1964 - 8 million views on Youtube





1965 - 11 million views





1958 - 34 million views


----------



## elgar's ghost (Aug 8, 2010)

There's often too much sub-categorisation associated with any kind of music, but perhaps it's necessary when a more detailed analysis of a particular genre is required. On the other hand, I don't think that simply calling everything 'music' would be of any help at all. 

Catch-all terms such as classical, jazz, rock and pop are universal for a reason: they are convenient and instantly recognisable - even non-adherents should have a fair idea of how wide a spectrum each one is capable of covering, but if anyone has any pre/misconceptions about any sort of music and they aren't willing to take the trouble to educate themselves whether due to lack of interest or anything else then that's too bad - you get out what you put in.


----------



## Strange Magic (Sep 14, 2015)

In the New Stasis in the Arts in which we find ourselves imbedded, there is (and always will be) a place for classical music, however defined. There are places also for every other sort of music, as much or as little of it as one wants to hear. In an era where the Internet makes everything available anytime, nobody's pet music is permitted either to exceed or to fall below the place assigned to it by the workings of the system. The size of the pie constantly increases; the number of individual, discrete slices of that pie (genres, however defined) also increases. Today, everyone who wants to listen to classical music has available all they could want, even as the bulk of classical music as a historical phenomenon recedes slowly into the past. We may not like these trends; we may want many more people to listen to what we like--say, "classical music"--but indeed this is the best of all possible worlds.

Two examples illustrate: Traditional flamenco song is such; as it slowly withered--its purist practitioners and their audience died off while the music metamorphosed into something that no longer could be accurately labeled as flamenco. Yet never has there been more "classic" flamenco available than right now via YouTube--all one could ever want. Here is a pie slice that may be unchanged in size while the pie itself grows. Another genre that has been around, it seems, for centuries yet remained unheard except by those actually present during its performance is Gharnati. Fifty or one hundred years ago, who had ever heard (or had the chance to hear) Gharnati, a music of Morocco? Now we access abundant Gharnati via YouTube--an example of a wholly new slice of the pie.

Let's quote Leonard Meyer, the architect of the idea of the New Stasis in Music and the Arts: "...change and variety are not incompatible with stasis. For stasis, as I intend the term, is not an absence of novelty and change--a total quiescence--but rather the absence of ordered sequential change. Like molecules rushing about haphazardly in a Brownian movement, a culture bustling with activity and change may nevertheless be static.
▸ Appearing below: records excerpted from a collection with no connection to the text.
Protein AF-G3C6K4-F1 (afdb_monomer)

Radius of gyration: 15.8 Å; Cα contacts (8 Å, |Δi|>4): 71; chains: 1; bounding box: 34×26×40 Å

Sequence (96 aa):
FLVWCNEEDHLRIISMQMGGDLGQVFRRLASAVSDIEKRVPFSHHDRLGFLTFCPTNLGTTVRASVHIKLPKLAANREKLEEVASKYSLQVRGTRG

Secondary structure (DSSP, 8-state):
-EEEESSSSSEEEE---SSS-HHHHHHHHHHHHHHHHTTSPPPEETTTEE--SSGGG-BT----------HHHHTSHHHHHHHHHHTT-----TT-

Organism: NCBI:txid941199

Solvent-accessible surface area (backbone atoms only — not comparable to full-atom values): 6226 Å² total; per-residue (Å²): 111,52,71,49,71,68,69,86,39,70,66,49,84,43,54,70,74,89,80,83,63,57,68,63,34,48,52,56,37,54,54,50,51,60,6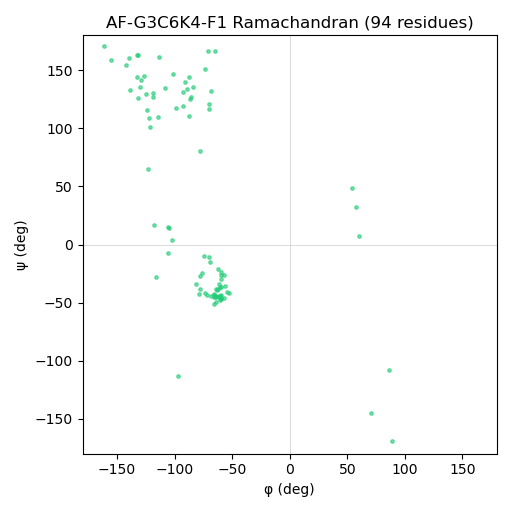3,44,52,78,77,45,89,76,62,68,41,97,90,48,33,37,69,52,74,52,81,91,41,40,36,82,59,76,80,89,83,81,95,77,90,51,74,80,52,56,74,40,60,66,58,38,47,56,58,32,48,78,71,79,43,84,88,74,59,101,85,103

Structure (mmCIF, N/CA/C/O backbone):
data_AF-G3C6K4-F1
#
_entry.id   AF-G3C6K4-F1
#
loop_
_atom_site.group_PDB
_atom_site.id
_atom_site.type_symbol
_atom_site.label_atom_id
_atom_site.label_alt_id
_atom_site.label_comp_id
_atom_site.label_asym_id
_atom_site.label_entity_id
_atom_site.label_seq_id
_atom_site.pdbx_PDB_ins_code
_atom_site.Cartn_x
_atom_site.Cartn_y
_atom_site.Cartn_z
_atom_site.occupancy
_atom_site.B_iso_or_equiv
_atom_site.auth_seq_id
_atom_site.auth_comp_id
_atom_site.auth_asym_id
_atom_site.auth_atom_id
_atom_site.pdbx_PDB_model_num
ATOM 1 N N . PHE A 1 1 ? -6.627 -12.630 -0.018 1.00 94.75 1 PHE A N 1
ATOM 2 C CA . PHE A 1 1 ? -6.689 -11.842 1.228 1.00 94.75 1 PHE A CA 1
ATOM 3 C C . PHE A 1 1 ? -5.908 -12.612 2.269 1.00 94.75 1 PHE A C 1
ATOM 5 O O . PHE A 1 1 ? -6.081 -13.823 2.321 1.00 94.75 1 PHE A O 1
ATOM 12 N N . LEU A 1 2 ? -5.008 -11.954 2.992 1.00 97.62 2 LEU A N 1
ATOM 13 C CA . LEU A 1 2 ? -4.110 -12.589 3.953 1.00 97.62 2 LEU A CA 1
ATOM 14 C C . LEU A 1 2 ? -3.947 -11.674 5.166 1.00 97.62 2 LEU A C 1
ATOM 16 O 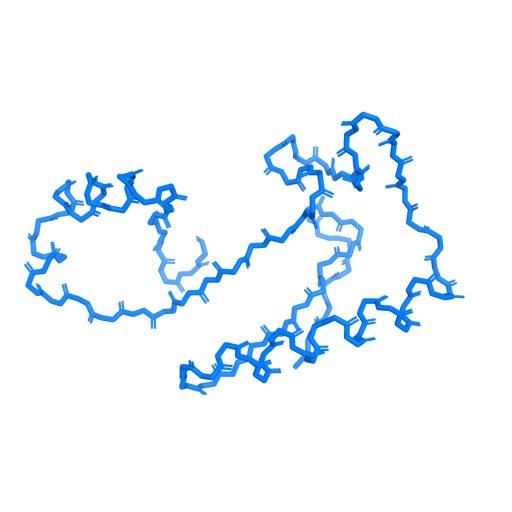O . LEU A 1 2 ? -4.070 -10.456 5.037 1.00 97.62 2 LEU A O 1
ATOM 20 N N . VAL A 1 3 ? -3.634 -12.262 6.315 1.00 97.94 3 VAL A N 1
ATOM 21 C CA . VAL A 1 3 ? -3.237 -11.528 7.516 1.00 97.94 3 VAL A CA 1
ATOM 22 C C . VAL A 1 3 ? -1.984 -12.192 8.069 1.00 97.94 3 VAL A C 1
ATOM 24 O O . VAL A 1 3 ? -1.981 -13.405 8.268 1.00 97.94 3 VAL A O 1
ATOM 27 N N . TRP A 1 4 ? -0.916 -11.425 8.273 1.00 98.19 4 TRP A N 1
ATOM 28 C CA . TRP A 1 4 ? 0.220 -11.877 9.080 1.00 98.19 4 TRP A CA 1
ATOM 29 C C . TRP A 1 4 ? -0.003 -11.457 10.524 1.00 98.19 4 TRP A C 1
ATOM 31 O O . TRP A 1 4 ? -0.465 -10.341 10.766 1.00 98.19 4 TRP A O 1
ATOM 41 N N . CYS A 1 5 ? 0.332 -12.340 11.459 1.00 98.00 5 CYS A N 1
ATOM 42 C CA . CYS A 1 5 ? 0.164 -12.113 12.888 1.00 98.00 5 CYS A CA 1
ATOM 43 C C . CYS A 1 5 ? 1.529 -12.156 13.573 1.00 98.00 5 CYS A C 1
ATOM 45 O O . CYS A 1 5 ? 2.258 -13.129 13.385 1.00 98.00 5 CYS A O 1
ATOM 47 N N . ASN A 1 6 ? 1.825 -11.148 14.397 1.00 97.75 6 ASN A N 1
ATOM 48 C CA . ASN A 1 6 ? 3.044 -11.051 15.210 1.00 97.75 6 ASN A CA 1
ATOM 49 C C . ASN A 1 6 ? 4.349 -11.200 14.407 1.00 97.75 6 ASN A C 1
ATOM 51 O O . ASN A 1 6 ? 5.227 -11.978 14.776 1.00 97.75 6 ASN A O 1
ATOM 55 N N . GLU A 1 7 ? 4.454 -10.466 13.299 1.00 96.88 7 GLU A N 1
ATOM 56 C CA . GLU A 1 7 ? 5.711 -10.323 12.556 1.00 96.88 7 GLU A CA 1
ATOM 57 C C . GLU A 1 7 ? 6.395 -9.013 12.992 1.00 96.88 7 GLU A C 1
ATOM 59 O O . GLU A 1 7 ? 6.783 -8.909 14.151 1.00 96.88 7 GLU A O 1
ATOM 64 N N . GLU A 1 8 ? 6.517 -7.997 12.136 1.00 97.38 8 GLU A N 1
ATOM 65 C CA . GLU A 1 8 ? 7.024 -6.672 12.525 1.00 97.38 8 GLU A CA 1
ATOM 66 C C . GLU A 1 8 ? 5.983 -5.891 13.342 1.00 97.38 8 GLU A C 1
ATOM 68 O O . GLU A 1 8 ? 6.307 -5.244 14.334 1.00 97.38 8 GLU A O 1
ATOM 73 N N . ASP A 1 9 ? 4.720 -5.974 12.922 1.00 98.25 9 ASP A N 1
ATOM 74 C CA . ASP A 1 9 ? 3.561 -5.396 13.596 1.00 98.25 9 ASP A CA 1
ATOM 75 C C . ASP A 1 9 ? 2.646 -6.524 14.102 1.00 98.25 9 ASP A C 1
ATOM 77 O O . ASP A 1 9 ? 2.691 -7.658 13.608 1.00 98.25 9 ASP A O 1
ATOM 81 N N . HIS A 1 10 ? 1.760 -6.214 15.055 1.00 98.25 10 HIS A N 1
ATOM 82 C CA . HIS A 1 10 ? 0.794 -7.193 15.574 1.00 98.25 10 HIS A CA 1
ATOM 83 C C . HIS A 1 10 ? -0.044 -7.824 14.452 1.00 98.25 10 HIS A C 1
ATOM 85 O O . HIS A 1 10 ? -0.275 -9.034 14.460 1.00 98.25 10 HIS A O 1
ATOM 91 N N . LEU A 1 11 ? -0.474 -7.013 13.477 1.00 98.12 11 LEU A N 1
ATOM 92 C CA . LEU A 1 11 ? -1.226 -7.455 12.307 1.00 98.12 11 LEU A CA 1
ATOM 93 C C . LEU A 1 11 ? -0.745 -6.735 11.044 1.00 98.12 11 LEU A C 1
ATOM 95 O O . LEU A 1 11 ? -0.689 -5.507 11.008 1.00 98.12 11 LEU A O 1
ATOM 99 N N . ARG A 1 12 ? -0.514 -7.490 9.964 1.00 98.31 12 ARG A N 1
ATOM 100 C CA . ARG A 1 12 ? -0.462 -6.943 8.597 1.00 98.31 12 ARG A CA 1
ATOM 101 C C . ARG A 1 12 ? -1.618 -7.487 7.773 1.00 98.31 12 ARG A C 1
ATOM 103 O O . ARG A 1 12 ? -1.628 -8.662 7.417 1.00 98.31 12 ARG A O 1
ATOM 110 N N . ILE A 1 13 ? -2.581 -6.624 7.455 1.00 98.25 13 ILE A N 1
ATOM 111 C CA . ILE A 1 13 ? -3.782 -6.972 6.684 1.00 98.25 13 ILE A CA 1
ATOM 112 C C . ILE A 1 13 ? -3.515 -6.703 5.201 1.00 98.25 13 ILE A C 1
ATOM 114 O O . ILE A 1 13 ? -3.234 -5.575 4.804 1.00 98.25 13 ILE A O 1
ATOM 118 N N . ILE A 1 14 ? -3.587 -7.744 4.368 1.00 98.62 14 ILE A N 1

Indeed, insofar as an active, conscious search for new techniques, new forms and materials, and new modes of sensibility (such as have marked our time) precludes the gradual accumulation of changes capable of producing a trend or series of connected mutations, it tends to create a steady-state, though perhaps one that is both vigorous and variegated. In short......a multiplicity of styles in each of the arts, coexisting in a balanced, yet competitive, cultural environment is producing a fluctuating stasis in contemporary culture."

This does not directly deal with the question of what/how to name or rename classical music to make it more popular or appealing, but rather to suggest that there are trends at work today that transcend in effect what we call things.


----------



## Guest (Apr 17, 2018)

You can call it what you like, but it won't change a note of the music.
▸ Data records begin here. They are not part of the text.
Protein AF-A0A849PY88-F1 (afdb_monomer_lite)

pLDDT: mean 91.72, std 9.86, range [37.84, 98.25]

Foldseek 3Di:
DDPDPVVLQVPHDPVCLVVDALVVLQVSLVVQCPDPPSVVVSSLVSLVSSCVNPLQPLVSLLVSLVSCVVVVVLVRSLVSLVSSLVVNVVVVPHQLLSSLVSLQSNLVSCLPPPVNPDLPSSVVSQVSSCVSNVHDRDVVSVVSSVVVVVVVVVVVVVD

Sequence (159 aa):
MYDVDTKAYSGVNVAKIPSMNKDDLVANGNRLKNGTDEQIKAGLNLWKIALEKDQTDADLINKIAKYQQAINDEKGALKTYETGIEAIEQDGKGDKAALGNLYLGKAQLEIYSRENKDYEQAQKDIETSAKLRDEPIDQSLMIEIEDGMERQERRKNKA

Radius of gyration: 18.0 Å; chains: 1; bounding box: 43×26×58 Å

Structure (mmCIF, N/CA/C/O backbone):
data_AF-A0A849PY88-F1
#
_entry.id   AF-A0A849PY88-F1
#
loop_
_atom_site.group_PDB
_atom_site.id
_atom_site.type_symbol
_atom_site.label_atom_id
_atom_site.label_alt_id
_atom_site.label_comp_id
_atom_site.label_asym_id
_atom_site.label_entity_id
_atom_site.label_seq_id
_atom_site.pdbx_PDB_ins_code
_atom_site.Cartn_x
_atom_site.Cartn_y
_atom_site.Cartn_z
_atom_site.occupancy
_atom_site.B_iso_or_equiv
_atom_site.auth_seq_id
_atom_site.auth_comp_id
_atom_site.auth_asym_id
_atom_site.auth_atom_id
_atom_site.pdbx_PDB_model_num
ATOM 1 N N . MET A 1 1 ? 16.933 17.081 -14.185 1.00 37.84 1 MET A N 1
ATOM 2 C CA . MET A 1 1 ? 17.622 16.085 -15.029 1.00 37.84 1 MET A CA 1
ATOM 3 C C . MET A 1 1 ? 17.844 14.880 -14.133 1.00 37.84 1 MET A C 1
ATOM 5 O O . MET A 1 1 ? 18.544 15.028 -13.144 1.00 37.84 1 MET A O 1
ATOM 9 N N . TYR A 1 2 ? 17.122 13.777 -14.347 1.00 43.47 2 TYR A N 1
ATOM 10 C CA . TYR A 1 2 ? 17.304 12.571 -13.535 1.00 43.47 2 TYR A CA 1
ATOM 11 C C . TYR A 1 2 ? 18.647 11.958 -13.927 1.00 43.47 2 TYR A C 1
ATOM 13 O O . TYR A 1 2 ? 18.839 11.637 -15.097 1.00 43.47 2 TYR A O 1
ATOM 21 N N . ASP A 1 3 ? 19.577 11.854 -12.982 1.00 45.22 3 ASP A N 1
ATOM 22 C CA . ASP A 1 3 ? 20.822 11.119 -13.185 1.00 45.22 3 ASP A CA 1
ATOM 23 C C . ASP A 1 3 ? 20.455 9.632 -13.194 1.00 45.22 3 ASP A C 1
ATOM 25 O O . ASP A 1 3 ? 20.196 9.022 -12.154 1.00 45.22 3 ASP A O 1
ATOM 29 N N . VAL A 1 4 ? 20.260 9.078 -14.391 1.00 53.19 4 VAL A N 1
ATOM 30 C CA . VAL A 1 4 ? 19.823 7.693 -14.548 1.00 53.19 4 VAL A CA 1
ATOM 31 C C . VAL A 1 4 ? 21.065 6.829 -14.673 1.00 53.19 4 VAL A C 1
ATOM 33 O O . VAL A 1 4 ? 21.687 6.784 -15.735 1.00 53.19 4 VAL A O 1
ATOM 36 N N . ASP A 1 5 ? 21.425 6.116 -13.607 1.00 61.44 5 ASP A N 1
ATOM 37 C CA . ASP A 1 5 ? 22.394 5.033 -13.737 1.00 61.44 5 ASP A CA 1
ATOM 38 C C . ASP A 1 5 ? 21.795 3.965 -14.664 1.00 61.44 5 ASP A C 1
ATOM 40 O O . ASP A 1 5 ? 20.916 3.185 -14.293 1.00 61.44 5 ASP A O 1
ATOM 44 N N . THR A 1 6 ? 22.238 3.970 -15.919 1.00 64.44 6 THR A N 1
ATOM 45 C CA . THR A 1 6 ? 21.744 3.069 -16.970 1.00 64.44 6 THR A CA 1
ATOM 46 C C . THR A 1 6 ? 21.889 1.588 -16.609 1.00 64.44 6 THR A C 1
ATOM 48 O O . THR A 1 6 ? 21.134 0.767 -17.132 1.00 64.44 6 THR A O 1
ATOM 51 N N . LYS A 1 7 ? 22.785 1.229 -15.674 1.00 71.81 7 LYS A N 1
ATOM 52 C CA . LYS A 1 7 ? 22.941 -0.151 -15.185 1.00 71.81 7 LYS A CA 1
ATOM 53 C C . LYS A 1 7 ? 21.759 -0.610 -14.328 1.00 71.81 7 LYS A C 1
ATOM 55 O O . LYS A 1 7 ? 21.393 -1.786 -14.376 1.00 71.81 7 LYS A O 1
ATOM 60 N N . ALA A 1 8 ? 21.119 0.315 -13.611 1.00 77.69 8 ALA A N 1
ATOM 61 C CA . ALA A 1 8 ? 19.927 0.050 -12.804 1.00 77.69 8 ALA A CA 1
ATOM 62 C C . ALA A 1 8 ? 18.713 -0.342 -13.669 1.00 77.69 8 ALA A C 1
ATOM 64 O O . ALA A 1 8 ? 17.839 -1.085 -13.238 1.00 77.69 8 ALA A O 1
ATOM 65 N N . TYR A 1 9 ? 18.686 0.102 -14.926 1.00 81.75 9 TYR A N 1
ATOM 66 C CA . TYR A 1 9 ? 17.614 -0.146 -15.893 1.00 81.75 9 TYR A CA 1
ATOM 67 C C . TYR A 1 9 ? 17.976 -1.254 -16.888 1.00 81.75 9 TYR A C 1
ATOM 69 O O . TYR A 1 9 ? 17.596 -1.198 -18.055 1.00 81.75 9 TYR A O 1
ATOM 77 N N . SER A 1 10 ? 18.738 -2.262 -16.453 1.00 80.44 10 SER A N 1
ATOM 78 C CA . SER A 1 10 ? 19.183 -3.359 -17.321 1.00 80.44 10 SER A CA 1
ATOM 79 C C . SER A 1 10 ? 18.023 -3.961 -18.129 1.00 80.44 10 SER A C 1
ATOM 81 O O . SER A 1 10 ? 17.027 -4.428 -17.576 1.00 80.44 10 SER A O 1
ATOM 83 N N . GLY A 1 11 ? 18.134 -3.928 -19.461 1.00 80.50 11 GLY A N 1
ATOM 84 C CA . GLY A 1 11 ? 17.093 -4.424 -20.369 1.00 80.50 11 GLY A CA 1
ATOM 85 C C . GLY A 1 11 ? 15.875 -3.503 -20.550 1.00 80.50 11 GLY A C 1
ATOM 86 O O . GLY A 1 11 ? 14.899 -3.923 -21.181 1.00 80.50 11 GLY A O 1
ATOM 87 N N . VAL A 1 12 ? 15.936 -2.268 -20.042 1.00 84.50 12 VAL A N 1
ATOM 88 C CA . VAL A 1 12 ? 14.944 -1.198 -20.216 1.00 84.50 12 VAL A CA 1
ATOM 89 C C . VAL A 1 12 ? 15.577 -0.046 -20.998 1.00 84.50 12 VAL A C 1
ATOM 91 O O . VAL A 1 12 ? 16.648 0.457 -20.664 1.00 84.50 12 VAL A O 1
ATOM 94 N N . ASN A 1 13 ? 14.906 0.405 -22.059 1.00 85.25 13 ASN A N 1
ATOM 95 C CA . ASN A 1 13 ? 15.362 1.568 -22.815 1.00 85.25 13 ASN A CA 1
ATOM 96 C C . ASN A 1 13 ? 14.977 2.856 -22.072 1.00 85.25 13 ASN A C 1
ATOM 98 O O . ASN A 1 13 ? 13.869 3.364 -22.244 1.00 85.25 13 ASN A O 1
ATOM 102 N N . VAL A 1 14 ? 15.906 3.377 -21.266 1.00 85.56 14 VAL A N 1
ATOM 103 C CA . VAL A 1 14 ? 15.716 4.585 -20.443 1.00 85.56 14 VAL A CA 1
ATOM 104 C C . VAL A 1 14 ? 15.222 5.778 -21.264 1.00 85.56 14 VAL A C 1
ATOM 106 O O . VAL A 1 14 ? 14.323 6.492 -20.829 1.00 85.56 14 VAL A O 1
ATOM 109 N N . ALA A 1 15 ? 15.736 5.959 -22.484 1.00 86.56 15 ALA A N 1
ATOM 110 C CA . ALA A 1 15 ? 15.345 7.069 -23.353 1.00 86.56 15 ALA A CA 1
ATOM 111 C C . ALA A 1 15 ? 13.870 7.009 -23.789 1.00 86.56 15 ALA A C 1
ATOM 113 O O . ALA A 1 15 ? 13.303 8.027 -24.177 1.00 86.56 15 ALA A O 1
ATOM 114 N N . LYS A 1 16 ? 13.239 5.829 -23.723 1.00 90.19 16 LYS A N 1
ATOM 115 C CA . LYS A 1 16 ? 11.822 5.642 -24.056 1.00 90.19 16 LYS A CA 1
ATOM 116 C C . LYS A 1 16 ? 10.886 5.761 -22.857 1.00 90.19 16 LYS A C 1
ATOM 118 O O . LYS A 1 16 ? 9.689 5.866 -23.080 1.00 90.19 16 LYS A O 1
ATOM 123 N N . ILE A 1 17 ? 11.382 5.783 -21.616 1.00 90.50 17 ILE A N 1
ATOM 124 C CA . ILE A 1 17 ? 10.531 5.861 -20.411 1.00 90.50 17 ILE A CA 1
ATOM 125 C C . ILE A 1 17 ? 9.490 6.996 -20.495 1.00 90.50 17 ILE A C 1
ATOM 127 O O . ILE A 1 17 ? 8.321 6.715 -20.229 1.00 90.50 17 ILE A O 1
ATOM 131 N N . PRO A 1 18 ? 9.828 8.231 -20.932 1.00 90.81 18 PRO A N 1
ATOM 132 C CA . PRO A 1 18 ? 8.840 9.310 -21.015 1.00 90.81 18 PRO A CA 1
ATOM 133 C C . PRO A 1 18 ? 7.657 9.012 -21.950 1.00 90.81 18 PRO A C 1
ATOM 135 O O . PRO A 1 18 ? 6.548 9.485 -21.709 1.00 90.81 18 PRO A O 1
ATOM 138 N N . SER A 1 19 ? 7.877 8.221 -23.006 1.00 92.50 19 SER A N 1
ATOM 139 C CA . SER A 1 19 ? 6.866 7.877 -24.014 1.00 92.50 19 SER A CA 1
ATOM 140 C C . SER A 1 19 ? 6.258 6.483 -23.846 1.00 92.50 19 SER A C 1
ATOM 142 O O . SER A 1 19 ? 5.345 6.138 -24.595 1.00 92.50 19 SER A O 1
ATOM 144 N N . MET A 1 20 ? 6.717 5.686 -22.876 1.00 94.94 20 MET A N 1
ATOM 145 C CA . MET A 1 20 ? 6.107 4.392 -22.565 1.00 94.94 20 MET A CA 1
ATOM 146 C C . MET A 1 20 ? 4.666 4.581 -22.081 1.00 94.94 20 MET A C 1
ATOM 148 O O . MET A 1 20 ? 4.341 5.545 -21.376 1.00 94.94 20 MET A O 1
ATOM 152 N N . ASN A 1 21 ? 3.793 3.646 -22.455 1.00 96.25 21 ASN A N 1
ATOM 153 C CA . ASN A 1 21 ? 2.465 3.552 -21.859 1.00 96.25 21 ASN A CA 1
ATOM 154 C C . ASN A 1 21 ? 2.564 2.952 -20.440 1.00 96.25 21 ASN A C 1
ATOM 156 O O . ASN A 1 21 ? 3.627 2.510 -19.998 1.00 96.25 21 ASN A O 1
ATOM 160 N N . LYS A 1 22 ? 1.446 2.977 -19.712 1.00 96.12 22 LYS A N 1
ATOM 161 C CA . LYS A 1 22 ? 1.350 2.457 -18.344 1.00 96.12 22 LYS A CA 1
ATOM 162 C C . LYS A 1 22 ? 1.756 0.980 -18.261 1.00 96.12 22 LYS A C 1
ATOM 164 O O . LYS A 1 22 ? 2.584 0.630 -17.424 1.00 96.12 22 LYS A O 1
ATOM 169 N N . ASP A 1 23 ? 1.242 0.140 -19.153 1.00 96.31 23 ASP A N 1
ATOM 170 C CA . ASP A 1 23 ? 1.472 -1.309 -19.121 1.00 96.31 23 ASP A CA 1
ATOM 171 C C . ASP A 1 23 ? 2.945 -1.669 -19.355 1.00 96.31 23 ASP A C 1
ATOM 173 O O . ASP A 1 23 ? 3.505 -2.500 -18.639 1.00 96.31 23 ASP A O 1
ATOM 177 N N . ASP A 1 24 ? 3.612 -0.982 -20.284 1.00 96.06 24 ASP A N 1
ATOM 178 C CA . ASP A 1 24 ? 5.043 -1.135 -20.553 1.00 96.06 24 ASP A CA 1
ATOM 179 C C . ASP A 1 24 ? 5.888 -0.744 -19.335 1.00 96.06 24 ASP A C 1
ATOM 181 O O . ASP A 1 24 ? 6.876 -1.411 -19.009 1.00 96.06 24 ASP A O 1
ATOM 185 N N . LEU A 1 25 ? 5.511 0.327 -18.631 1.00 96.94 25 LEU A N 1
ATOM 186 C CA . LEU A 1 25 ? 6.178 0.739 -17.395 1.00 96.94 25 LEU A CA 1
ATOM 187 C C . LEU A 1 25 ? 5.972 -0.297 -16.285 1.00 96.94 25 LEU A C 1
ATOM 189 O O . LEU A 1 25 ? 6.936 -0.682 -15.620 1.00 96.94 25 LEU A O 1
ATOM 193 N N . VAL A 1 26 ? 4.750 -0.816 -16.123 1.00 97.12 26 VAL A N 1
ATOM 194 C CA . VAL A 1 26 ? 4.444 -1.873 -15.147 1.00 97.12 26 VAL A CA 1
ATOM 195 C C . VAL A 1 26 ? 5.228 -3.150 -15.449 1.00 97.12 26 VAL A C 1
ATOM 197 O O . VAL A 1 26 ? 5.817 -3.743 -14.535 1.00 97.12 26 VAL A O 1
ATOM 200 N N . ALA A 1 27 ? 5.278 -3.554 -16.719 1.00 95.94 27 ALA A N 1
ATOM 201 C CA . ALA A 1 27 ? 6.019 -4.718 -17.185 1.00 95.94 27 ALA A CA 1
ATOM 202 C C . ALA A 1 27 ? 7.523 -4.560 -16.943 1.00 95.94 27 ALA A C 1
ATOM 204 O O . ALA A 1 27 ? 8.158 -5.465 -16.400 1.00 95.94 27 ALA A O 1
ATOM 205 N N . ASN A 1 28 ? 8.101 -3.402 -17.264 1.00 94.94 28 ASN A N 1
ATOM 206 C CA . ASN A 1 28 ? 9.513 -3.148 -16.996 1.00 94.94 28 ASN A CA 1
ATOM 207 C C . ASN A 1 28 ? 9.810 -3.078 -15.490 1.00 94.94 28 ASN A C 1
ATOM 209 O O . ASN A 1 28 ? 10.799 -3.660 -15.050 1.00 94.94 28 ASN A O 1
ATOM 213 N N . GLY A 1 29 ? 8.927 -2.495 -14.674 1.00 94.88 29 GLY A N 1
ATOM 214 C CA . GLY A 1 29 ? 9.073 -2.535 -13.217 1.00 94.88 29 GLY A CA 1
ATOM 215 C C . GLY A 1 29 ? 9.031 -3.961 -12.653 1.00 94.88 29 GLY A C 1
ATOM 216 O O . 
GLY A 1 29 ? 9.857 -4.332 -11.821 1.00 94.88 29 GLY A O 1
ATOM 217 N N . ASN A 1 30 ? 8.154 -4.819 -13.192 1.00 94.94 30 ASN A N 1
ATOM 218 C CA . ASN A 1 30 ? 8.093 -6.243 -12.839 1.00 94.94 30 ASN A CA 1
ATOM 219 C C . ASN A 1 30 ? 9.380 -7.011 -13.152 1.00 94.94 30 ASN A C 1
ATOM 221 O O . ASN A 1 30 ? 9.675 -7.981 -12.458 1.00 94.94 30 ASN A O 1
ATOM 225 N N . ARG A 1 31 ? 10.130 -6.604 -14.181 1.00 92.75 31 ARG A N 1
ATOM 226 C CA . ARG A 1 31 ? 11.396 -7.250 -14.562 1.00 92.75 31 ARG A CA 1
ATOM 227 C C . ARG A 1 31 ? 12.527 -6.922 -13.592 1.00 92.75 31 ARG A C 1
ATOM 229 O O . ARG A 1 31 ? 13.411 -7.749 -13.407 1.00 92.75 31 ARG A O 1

As for genres, they are just a filing system.


----------



## EdwardBast (Nov 25, 2013)

Classical Music is a colloquial term. Western Art Music is the one serious people use.

You are confusing style with genre. Minimalism, post-minimalism, serialism and so on are styles. Opera, symphony, concerto, song and so on are genres. I don't see a problem here. The terminology all works just fine and its meanings are clear.


----------



## Guest (Apr 17, 2018)

I agree with the idea in theory of losing the tag "classical." It conjures up for many people Old, Dead, Museum Music. That perception may be appealing or neutral for many, but I suspect that for the majority it is the essential reason why they may never bother to investigate it. For them, it is a category of music that is fixed in time like a fly in amber and, like the fly, it is similarly old and dead.

In practice however, I think we are stuck with the term, even though I see it as less than beneficial. So to find a suitable replacement term is all a bit academic. (I think calling it just music is a non-starter for sure; given that there is already a plethora of other musics which are _not_ "classical" - it would just add confusion).


----------



## ZJovicic (Feb 26, 2017)

EdwardBast said:


> Classical Music is a colloquial term. Western Art Music is the one serious people use.
> 
> You are confusing style with genre. Minimalism, post-minimalism, serialism and so on are styles. Opera, symphony, concerto, song and so on are genres. I don't see a problem here. The terminology all works just fine and its meanings are clear.


It is true, but such classification exists only within classical music.
In popular music, and in GENERAL music classification, genres usually refer to styles and not to types of compositions.
So you have "a song" as a type of composition which is in some main aspects the same in pop, rock and disco, for example, but these songs have very different style, and we call these styles (pop, rock and disco) genres.


----------



## ZJovicic (Feb 26, 2017)

> In practice however, I think we are stuck with the term, even though I see it as less than beneficial. So to find a suitable replacement term is all a bit academic. (I think calling it just music is a non-starter for sure; given that there is already a plethora of other musics which are not "classical" - it would just add confusion).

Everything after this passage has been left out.